Question

mr. koomson herons area formula task#2 - 0: given a(2, 2), b(-2, 6), c(4, 8) sketch triangle abc and show that it is isosceles. task#2 - 1: use herons formula to find the area of triangle abc. task#2 - 2: use a = \frac{1}{2}bh to find the area of triangle abc. show all important steps in how you find h!

Explanation:

Step1: Calculate side - lengths using distance formula

The distance formula between two points $(x_1,y_1)$ and $(x_2,y_2)$ is $d = \sqrt{(x_2 - x_1)^2+(y_2 - y_1)^2}$.
For side $AB$ with $A(2,2)$ and $B(-2,6)$:
\[

$$\begin{align*} AB&=\sqrt{(-2 - 2)^2+(6 - 2)^2}\\ &=\sqrt{(-4)^2+4^2}\\ &=\sqrt{16 + 16}\\ &=\sqrt{32}=4\sqrt{2} \end{align*}$$

\]
For side $BC$ with $B(-2,6)$ and $C(4,8)$:
\[

$$\begin{align*} BC&=\sqrt{(4+2)^2+(8 - 6)^2}\\ &=\sqrt{6^2+2^2}\\ &=\sqrt{36+4}\\ &=\sqrt{40}=2\sqrt{10} \end{align*}$$

\]
For side $AC$ with $A(2,2)$ and $C(4,8)$:
\[

$$\begin{align*} AC&=\sqrt{(4 - 2)^2+(8 - 2)^2}\\ &=\sqrt{2^2+6^2}\\ &=\sqrt{4 + 36}\\ &=\sqrt{40}=2\sqrt{10} \end{align*}$$

\]
Since $BC = AC=2\sqrt{10}$, triangle $ABC$ is isosceles.

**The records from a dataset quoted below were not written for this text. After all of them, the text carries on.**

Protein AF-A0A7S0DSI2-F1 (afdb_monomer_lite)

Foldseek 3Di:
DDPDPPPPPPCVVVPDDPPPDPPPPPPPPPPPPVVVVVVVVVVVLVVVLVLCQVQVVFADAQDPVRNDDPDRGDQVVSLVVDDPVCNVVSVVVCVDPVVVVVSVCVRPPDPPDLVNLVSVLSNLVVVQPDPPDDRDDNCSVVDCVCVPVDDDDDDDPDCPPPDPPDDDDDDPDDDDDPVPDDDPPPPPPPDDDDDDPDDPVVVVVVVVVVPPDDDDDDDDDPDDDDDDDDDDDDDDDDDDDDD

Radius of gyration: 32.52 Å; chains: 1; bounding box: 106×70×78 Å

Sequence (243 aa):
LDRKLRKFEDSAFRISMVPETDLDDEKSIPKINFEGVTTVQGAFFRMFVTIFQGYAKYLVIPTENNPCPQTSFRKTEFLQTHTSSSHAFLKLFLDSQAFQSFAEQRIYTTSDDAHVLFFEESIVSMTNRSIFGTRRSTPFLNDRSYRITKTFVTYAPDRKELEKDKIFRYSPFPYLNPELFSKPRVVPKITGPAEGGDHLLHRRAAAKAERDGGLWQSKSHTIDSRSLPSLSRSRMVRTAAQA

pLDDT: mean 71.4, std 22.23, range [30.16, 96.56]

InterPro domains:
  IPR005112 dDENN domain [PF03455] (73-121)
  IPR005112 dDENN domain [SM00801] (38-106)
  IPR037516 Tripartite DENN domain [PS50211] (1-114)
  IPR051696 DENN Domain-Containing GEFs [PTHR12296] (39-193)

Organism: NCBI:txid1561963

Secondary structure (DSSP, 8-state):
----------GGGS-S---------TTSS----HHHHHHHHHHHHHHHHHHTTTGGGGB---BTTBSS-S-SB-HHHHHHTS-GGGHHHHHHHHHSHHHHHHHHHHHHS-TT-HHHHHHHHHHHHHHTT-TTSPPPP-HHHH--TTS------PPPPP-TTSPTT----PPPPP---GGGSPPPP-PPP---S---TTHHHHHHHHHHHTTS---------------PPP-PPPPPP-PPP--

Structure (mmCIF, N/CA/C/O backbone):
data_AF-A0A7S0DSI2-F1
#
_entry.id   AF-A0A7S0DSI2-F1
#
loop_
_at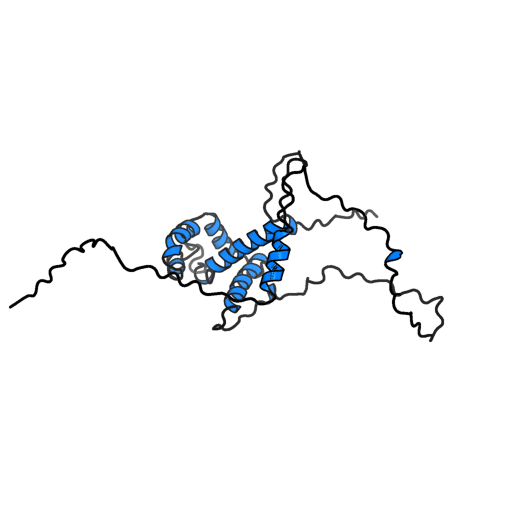om_site.group_PDB
_atom_site.id
_atom_site.type_symbol
_atom_site.label_atom_id
_atom_site.label_alt_id
_atom_site.label_comp_id
_atom_site.label_asym_id
_atom_site.label_entity_id
_atom_site.label_seq_id
_atom_site.pdbx_PDB_ins_code
_atom_site.Cartn_x
_atom_site.Cartn_y
_atom_site.Cartn_z
_atom_site.occupancy
_atom_site.B_iso_or_equiv
_atom_site.auth_seq_id
_atom_site.auth_comp_id
_atom_site.auth_asym_id
_atom_site.auth_atom_id
_atom_site.pdbx_PDB_model_num
ATOM 1 N N . LEU A 1 1 ? 43.485 9.073 -10.518 1.00 38.25 1 LEU A N 1
ATOM 2 C CA . LEU A 1 1 ? 42.629 8.068 -11.188 1.00 38.25 1 LEU A CA 1
ATOM 3 C C . LEU A 1 1 ? 42.373 6.950 -10.191 1.00 38.25 1 LEU A C 1
ATOM 5 O O . LEU A 1 1 ? 43.109 5.981 -10.177 1.00 38.25 1 LEU A O 1
ATOM 9 N N . ASP A 1 2 ? 41.393 7.127 -9.308 1.00 38.00 2 ASP A N 1
ATOM 10 C CA . ASP A 1 2 ? 41.040 6.101 -8.325 1.00 38.00 2 ASP A CA 1
ATOM 11 C C . ASP A 1 2 ? 39.512 6.015 -8.249 1.00 38.00 2 ASP A C 1
ATOM 13 O O . ASP A 1 2 ? 38.841 6.758 -7.532 1.00 38.00 2 ASP A O 1
ATOM 17 N N . ARG A 1 3 ? 38.932 5.188 -9.125 1.00 40.69 3 ARG A N 1
ATOM 18 C CA . ARG A 1 3 ? 37.502 4.867 -9.100 1.00 40.69 3 ARG A CA 1
ATOM 19 C C . ARG A 1 3 ? 37.326 3.689 -8.150 1.00 40.69 3 ARG A C 1
ATOM 21 O O . ARG A 1 3 ? 37.233 2.544 -8.581 1.00 40.69 3 ARG A O 1
ATOM 28 N N . LYS A 1 4 ? 37.234 3.988 -6.853 1.00 42.22 4 LYS A N 1
ATOM 29 C CA . LYS A 1 4 ? 36.617 3.067 -5.896 1.00 42.22 4 LYS A CA 1
ATOM 30 C C . LYS A 1 4 ? 35.209 2.752 -6.399 1.00 42.22 4 LYS A C 1
ATOM 32 O O . LYS A 1 4 ? 34.342 3.627 -6.441 1.00 42.22 4 LYS A O 1
ATOM 37 N N . LEU A 1 5 ? 35.014 1.505 -6.822 1.00 43.19 5 LEU A N 1
ATOM 38 C CA . LEU A 1 5 ? 33.715 0.893 -7.067 1.00 43.19 5 LEU A CA 1
ATOM 39 C C . LEU A 1 5 ? 32.911 0.993 -5.770 1.00 43.19 5 LEU A C 1
ATOM 41 O O . LEU A 1 5 ? 33.012 0.141 -4.891 1.00 43.19 5 LEU A O 1
ATOM 45 N N . ARG A 1 6 ? 32.128 2.066 -5.634 1.00 40.44 6 ARG A N 1
ATOM 46 C CA . ARG A 1 6 ? 31.022 2.098 -4.685 1.00 40.44 6 ARG A CA 1
ATOM 47 C C . ARG A 1 6 ? 30.077 0.990 -5.124 1.00 40.44 6 ARG A C 1
ATOM 49 O O . ARG A 1 6 ? 29.382 1.134 -6.127 1.00 40.44 6 ARG A O 1
ATOM 56 N N . LYS A 1 7 ? 30.115 -0.135 -4.408 1.00 41.75 7 LYS A N 1
ATOM 57 C CA . LYS A 1 7 ? 29.013 -1.089 -4.385 1.00 41.75 7 LYS A CA 1
ATOM 58 C C . LYS A 1 7 ? 27.784 -0.282 -3.982 1.00 41.75 7 LYS A C 1
ATOM 60 O O . LYS A 1 7 ? 27.655 0.124 -2.833 1.00 41.75 7 LYS A O 1
ATOM 65 N N . PHE A 1 8 ? 26.953 0.046 -4.961 1.00 38.34 8 PHE A N 1
ATOM 66 C CA . PHE A 1 8 ? 25.612 0.547 -4.723 1.00 38.34 8 PHE A CA 1
ATOM 67 C C . PHE A 1 8 ? 24.813 -0.683 -4.284 1.00 38.34 8 PHE A C 1
ATOM 69 O O . PHE A 1 8 ? 24.216 -1.380 -5.099 1.00 38.34 8 PHE A O 1
ATOM 76 N N . GLU A 1 9 ? 24.972 -1.056 -3.016 1.00 37.97 9 GLU A N 1
ATOM 77 C CA . GLU A 1 9 ? 24.088 -2.021 -2.379 1.00 37.97 9 GLU A CA 1
ATOM 78 C C . GLU A 1 9 ? 22.747 -1.316 -2.213 1.00 37.97 9 GLU A C 1
ATOM 80 O O . GLU A 1 9 ? 22.627 -0.324 -1.497 1.00 37.97 9 GLU A O 1
ATOM 85 N N . ASP A 1 10 ? 21.776 -1.780 -2.991 1.00 38.69 10 ASP A N 1
ATOM 86 C CA . ASP A 1 10 ? 20.420 -1.261 -3.040 1.00 38.69 10 ASP A CA 1
ATOM 87 C C . ASP A 1 10 ? 19.733 -1.548 -1.696 1.00 38.69 10 ASP A C 1
ATOM 89 O O . ASP A 1 10 ? 19.286 -2.663 -1.410 1.00 38.69 10 ASP A O 1
ATOM 93 N N . SER A 1 11 ? 19.714 -0.542 -0.823 1.00 45.41 11 SER A N 1
ATOM 94 C CA . SER A 1 11 ? 19.136 -0.603 0.522 1.00 45.41 11 SER A CA 1
ATOM 95 C C . SER A 1 11 ? 17.623 -0.851 0.513 1.00 45.41 11 SER A C 1
ATOM 97 O O . SER A 1 11 ? 17.066 -1.221 1.548 1.00 45.41 11 SER A O 1
ATOM 99 N N . ALA A 1 12 ? 16.967 -0.759 -0.649 1.00 40.62 12 ALA A N 1
ATOM 100 C CA . ALA A 1 12 ? 15.554 -1.077 -0.830 1.00 40.62 12 ALA A CA 1
ATOM 101 C C . ALA A 1 12 ? 15.207 -2.544 -0.498 1.00 40.62 12 ALA A C 1
ATOM 103 O O . ALA A 1 12 ? 14.077 -2.828 -0.109 1.00 40.62 12 ALA A O 1
ATOM 104 N N . PHE A 1 13 ? 16.173 -3.470 -0.565 1.00 43.22 13 PHE A N 1
ATOM 105 C CA . PHE A 1 13 ? 15.957 -4.885 -0.222 1.00 43.22 13 PHE A CA 1
ATOM 106 C C . PHE A 1 13 ? 16.331 -5.255 1.223 1.00 43.22 13 PHE A C 1
ATOM 108 O O . PHE A 1 13 ? 16.081 -6.385 1.637 1.00 43.22 13 PHE A O 1
ATOM 115 N N . ARG A 1 14 ? 16.878 -4.321 2.023 1.00 44.78 14 ARG A N 1
ATOM 116 C CA . ARG A 1 14 ? 17.049 -4.514 3.482 1.00 44.78 14 ARG A CA 1
ATOM 117 C C . ARG A 1 14 ? 15.782 -4.182 4.277 1.00 44.78 14 ARG A C 1
ATOM 119 O O . ARG A 1 14 ? 15.723 -4.466 5.470 1.00 44.78 14 ARG A O 1
ATOM 126 N N . ILE A 1 15 ? 14.745 -3.635 3.639 1.00 44.00 15 ILE A N 1
ATOM 127 C CA . ILE A 1 15 ? 13.481 -3.286 4.301 1.00 44.00 15 ILE A CA 1
ATOM 128 C C . ILE A 1 15 ? 12.541 -4.498 4.314 1.00 44.00 15 ILE A C 1
ATOM 130 O O . ILE A 1 15 ? 11.491 -4.516 3.681 1.00 44.00 15 ILE A O 1
ATOM 134 N N . SER A 1 16 ? 12.904 -5.526 5.077 1.00 40.81 16 SER A N 1
ATOM 135 C CA . SER A 1 16 ? 11.901 -6.349 5.757 1.00 40.81 16 SER A CA 1
ATOM 136 C C . SER A 1 16 ? 12.524 -7.038 6.968 1.00 40.81 16 SER A C 1
ATOM 138 O O . SER A 1 16 ? 12.985 -8.170 6.876 1.00 40.81 16 SER A O 1
ATOM 140 N N . MET A 1 17 ? 12.536 -6.315 8.090 1.00 39.69 17 MET A N 1
ATOM 141 C CA . MET A 1 17 ? 12.504 -6.832 9.465 1.00 39.69 17 MET A CA 1
ATOM 142 C C . MET A 1 17 ? 13.240 -8.156 9.723 1.00 39.69 17 MET A C 1
ATOM 144 O O . MET A 1 17 ? 12.640 -9.138 10.160 1.00 39.69 17 MET A O 1
ATOM 148 N N . VAL A 1 18 ? 14.556 -8.161 9.541 1.00 44.28 18 VAL A N 1
ATOM 149 C CA . VAL A 1 18 ? 15.402 -8.902 10.478 1.00 44.28 18 VAL A CA 1
ATOM 150 C C . VAL A 1 18 ? 15.865 -7.835 11.466 1.00 44.28 18 VAL A C 1
ATOM 152 O O . VAL A 1 18 ? 16.536 -6.903 11.021 1.00 44.28 18 VAL A O 1
ATOM 155 N N . PRO A 1 19 ? 15.437 -7.852 12.745 1.00 42.16 19 PRO A N 1
ATOM 156 C CA . PRO A 1 19 ? 16.090 -7.001 13.731 1.00 42.16 19 PRO A CA 1
ATOM 157 C C . PRO A 1 19 ? 17.587 -7.286 13.627 1.00 42.16 19 PRO A C 1
ATOM 159 O O . PRO A 1 19 ? 17.965 -8.456 13.568 1.00 42.16 19 PRO A O 1
ATOM 162 N N . GLU A 1 20 ? 18.414 -6.245 13.519 1.00 42.88 20 GLU A N 1
ATOM 163 C CA . GLU A 1 20 ? 19.868 -6.382 13.613 1.00 42.88 20 GLU A CA 1
ATOM 164 C C . GLU A 1 20 ? 20.167 -6.890 15.024 1.00 42.88 20 GLU A C 1
ATOM 166 O O . GLU A 1 20 ? 20.342 -6.138 15.974 1.00 42.88 20 GLU A O 1
ATOM 171 N N . THR A 1 21 ? 20.067 -8.203 15.198 1.00 46.69 21 THR A N 1
ATOM 172 C CA . THR A 1 21 ? 20.580 -8.887 16.363 1.00 46.69 21 THR A CA 1
ATOM 173 C C . THR A 1 21 ? 22.079 -8.918 16.156 1.00 46.69 21 THR A C 1
ATOM 175 O O . THR A 1 21 ? 22.538 -9.592 15.231 1.00 46.69 21 THR A O 1
ATOM 178 N N . ASP A 1 22 ? 22.808 -8.187 16.996 1.00 43.94 22 ASP A N 1
ATOM 179 C CA . ASP A 1 22 ? 24.265 -8.244 17.165 1.00 43.94 22 ASP A CA 1
ATOM 180 C C . ASP A 1 22 ? 24.693 -9.635 17.678 1.00 43.94 22 ASP A C 1
ATOM 182 O O . ASP A 1 22 ? 25.233 -9.802 18.769 1.00 43.94 22 ASP A O 1
ATOM 186 N N . LEU A 1 23 ? 24.357 -10.678 16.925 1.00 45.25 23 LEU A N 1
ATOM 187 C CA . LEU A 1 23 ? 24.768 -12.046 17.167 1.00 45.25 23 LEU A CA 1
ATOM 188 C C . LEU A 1 23 ? 25.815 -12.360 16.106 1.00 45.25 23 LEU A C 1
ATOM 190 O O . LEU A 1 23 ? 25.482 -12.759 14.991 1.00 45.25 23 LEU A O 1
ATOM 194 N N . ASP A 1 24 ? 27.080 -12.188 16.485 1.00 49.53 24 ASP A N 1
ATOM 195 C CA . ASP A 1 24 ? 28.292 -12.505 15.710 1.00 49.53 24 ASP A CA 1
ATOM 196 C C . ASP A 1 24 ? 28.400 -13.989 15.276 1.00 49.53 24 ASP A C 1
ATOM 198 O O . ASP A 1 24 ? 29.383 -14.411 14.668 1.00 49.53 24 ASP A O 1
ATOM 202 N N . ASP A 1 25 ? 27.373 -14.800 15.531 1.00 53.72 25 ASP A N 1
ATOM 203 C CA . ASP A 1 25 ? 27.304 -16.205 15.166 1.00 53.72 25 ASP A CA 1
ATOM 204 C C . ASP A 1 25 ? 26.471 -16.403 13.893 1.00 53.72 25 ASP A C 1
ATOM 206 O O . ASP A 1 25 ? 25.304 -16.804 13.932 1.00 53.72 25 ASP A O 1
ATOM 210 N N . GLU A 1 26 ? 27.112 -16.223 12.735 1.00 55.62 26 GLU A N 1
ATOM 211 C CA . GLU A 1 26 ? 26.573 -16.497 11.386 1.00 55.62 26 GLU A CA 1
ATOM 212 C C . GLU A 1 26 ? 25.962 -17.918 11.253 1.00 55.62 26 GLU A C 1
ATOM 214 O O . GLU A 1 26 ? 25.114 -18.185 10.400 1.00 55.62 26 GLU A O 1
ATOM 219 N N . LYS A 1 27 ? 26.348 -18.849 12.138 1.00 55.09 27 LYS A N 1
ATOM 220 C CA . LYS A 1 27 ? 25.824 -20.225 12.214 1.00 55.09 27 LYS A CA 1
ATOM 221 C C . LYS A 1 27 ? 24.461 -20.366 12.900 1.00 55.09 27 LYS A C 1
ATOM 223 O O . LYS A 1 27 ? 23.847 -21.423 12.760 1.00 55.09 27 LYS A O 1
ATOM 228 N N . SER A 1 28 ? 24.006 -19.359 13.641 1.00 53.00 28 SER A N 1
ATOM 229 C CA . SER A 1 28 ? 22.787 -19.426 14.460 1.00 53.00 28 SER A CA 1
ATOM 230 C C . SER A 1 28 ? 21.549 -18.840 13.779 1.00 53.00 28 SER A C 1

Step2: Use Heron's formula for area

First, find the semi - perimeter $s=\frac{AB + BC+AC}{2}=\frac{4\sqrt{2}+2\sqrt{10}+2\sqrt{10}}{2}=2\sqrt{2}+2\sqrt{10}$.
Heron's formula is $A=\sqrt{s(s - a)(s - b)(s - c)}$. Let $a = 4\sqrt{2}$, $b = 2\sqrt{10}$, $c = 2\sqrt{10}$.
\[

$$\begin{align*} A&=\sqrt{(2\sqrt{2}+2\sqrt{10})(2\sqrt{2}+2\sqrt{10}-4\sqrt{2})(2\sqrt{2}+2\sqrt{10}-2\sqrt{10})(2\sqrt{2}+2\sqrt{10}-2\sqrt{10})}\\ &=\sqrt{(2\sqrt{2}+2\sqrt{10})(2\sqrt{10}-2\sqrt{2})(2\sqrt{2})(2\sqrt{2})}\\ &=\sqrt{(40 - 8)\times8}\\ &=\sqrt{32\times8}\\ &=\sqrt{256}=16 \end{align*}$$

\]

Step3: Use $A=\frac{1}{2}bh$ for area

Let the base $b = AB = 4\sqrt{2}$.
The mid - point of $AB$ is $M(\frac{2-2}{2},\frac{2 + 6}{2})=(0,4)$.
The slope of $AB$ is $m_{AB}=\frac{6 - 2}{-2 - 2}=\frac{4}{-4}=-1$.
The slope of the altitude from $C$ to $AB$ is $m = 1$ (since the product of slopes of perpendicular lines is - 1).
The equation of the line passing through $C(4,8)$ with slope $m = 1$ is $y - 8=1\times(x - 4)$, i.e., $y=x + 4$.
The equation of the line $AB$ is $y-2=-1\times(x - 2)$, i.e., $y=-x+4$.
Solving the system of equations

$$\begin{cases}y=x + 4\\y=-x + 4\end{cases}$$

, we get the intersection point of the altitude and $AB$. Adding the two equations gives $2y = 8\Rightarrow y = 4$, and $x = 0$.
The length of the altitude $h$ from $C$ to $AB$ is the distance between $C(4,8)$ and $(0,4)$.
\[

$$\begin{align*} h&=\sqrt{(4 - 0)^2+(8 - 4)^2}\\ &=\sqrt{16+16}\\ &=\sqrt{32}=4\sqrt{2} \end{align*}$$

\]
Then $A=\frac{1}{2}\times4\sqrt{2}\times4\sqrt{2}=\frac{1}{2}\times32 = 16$.

Answer:

The triangle $ABC$ is isosceles. The area of triangle $ABC$ using Heron's formula is 16, and using $A=\frac{1}{2}bh$ is also 16.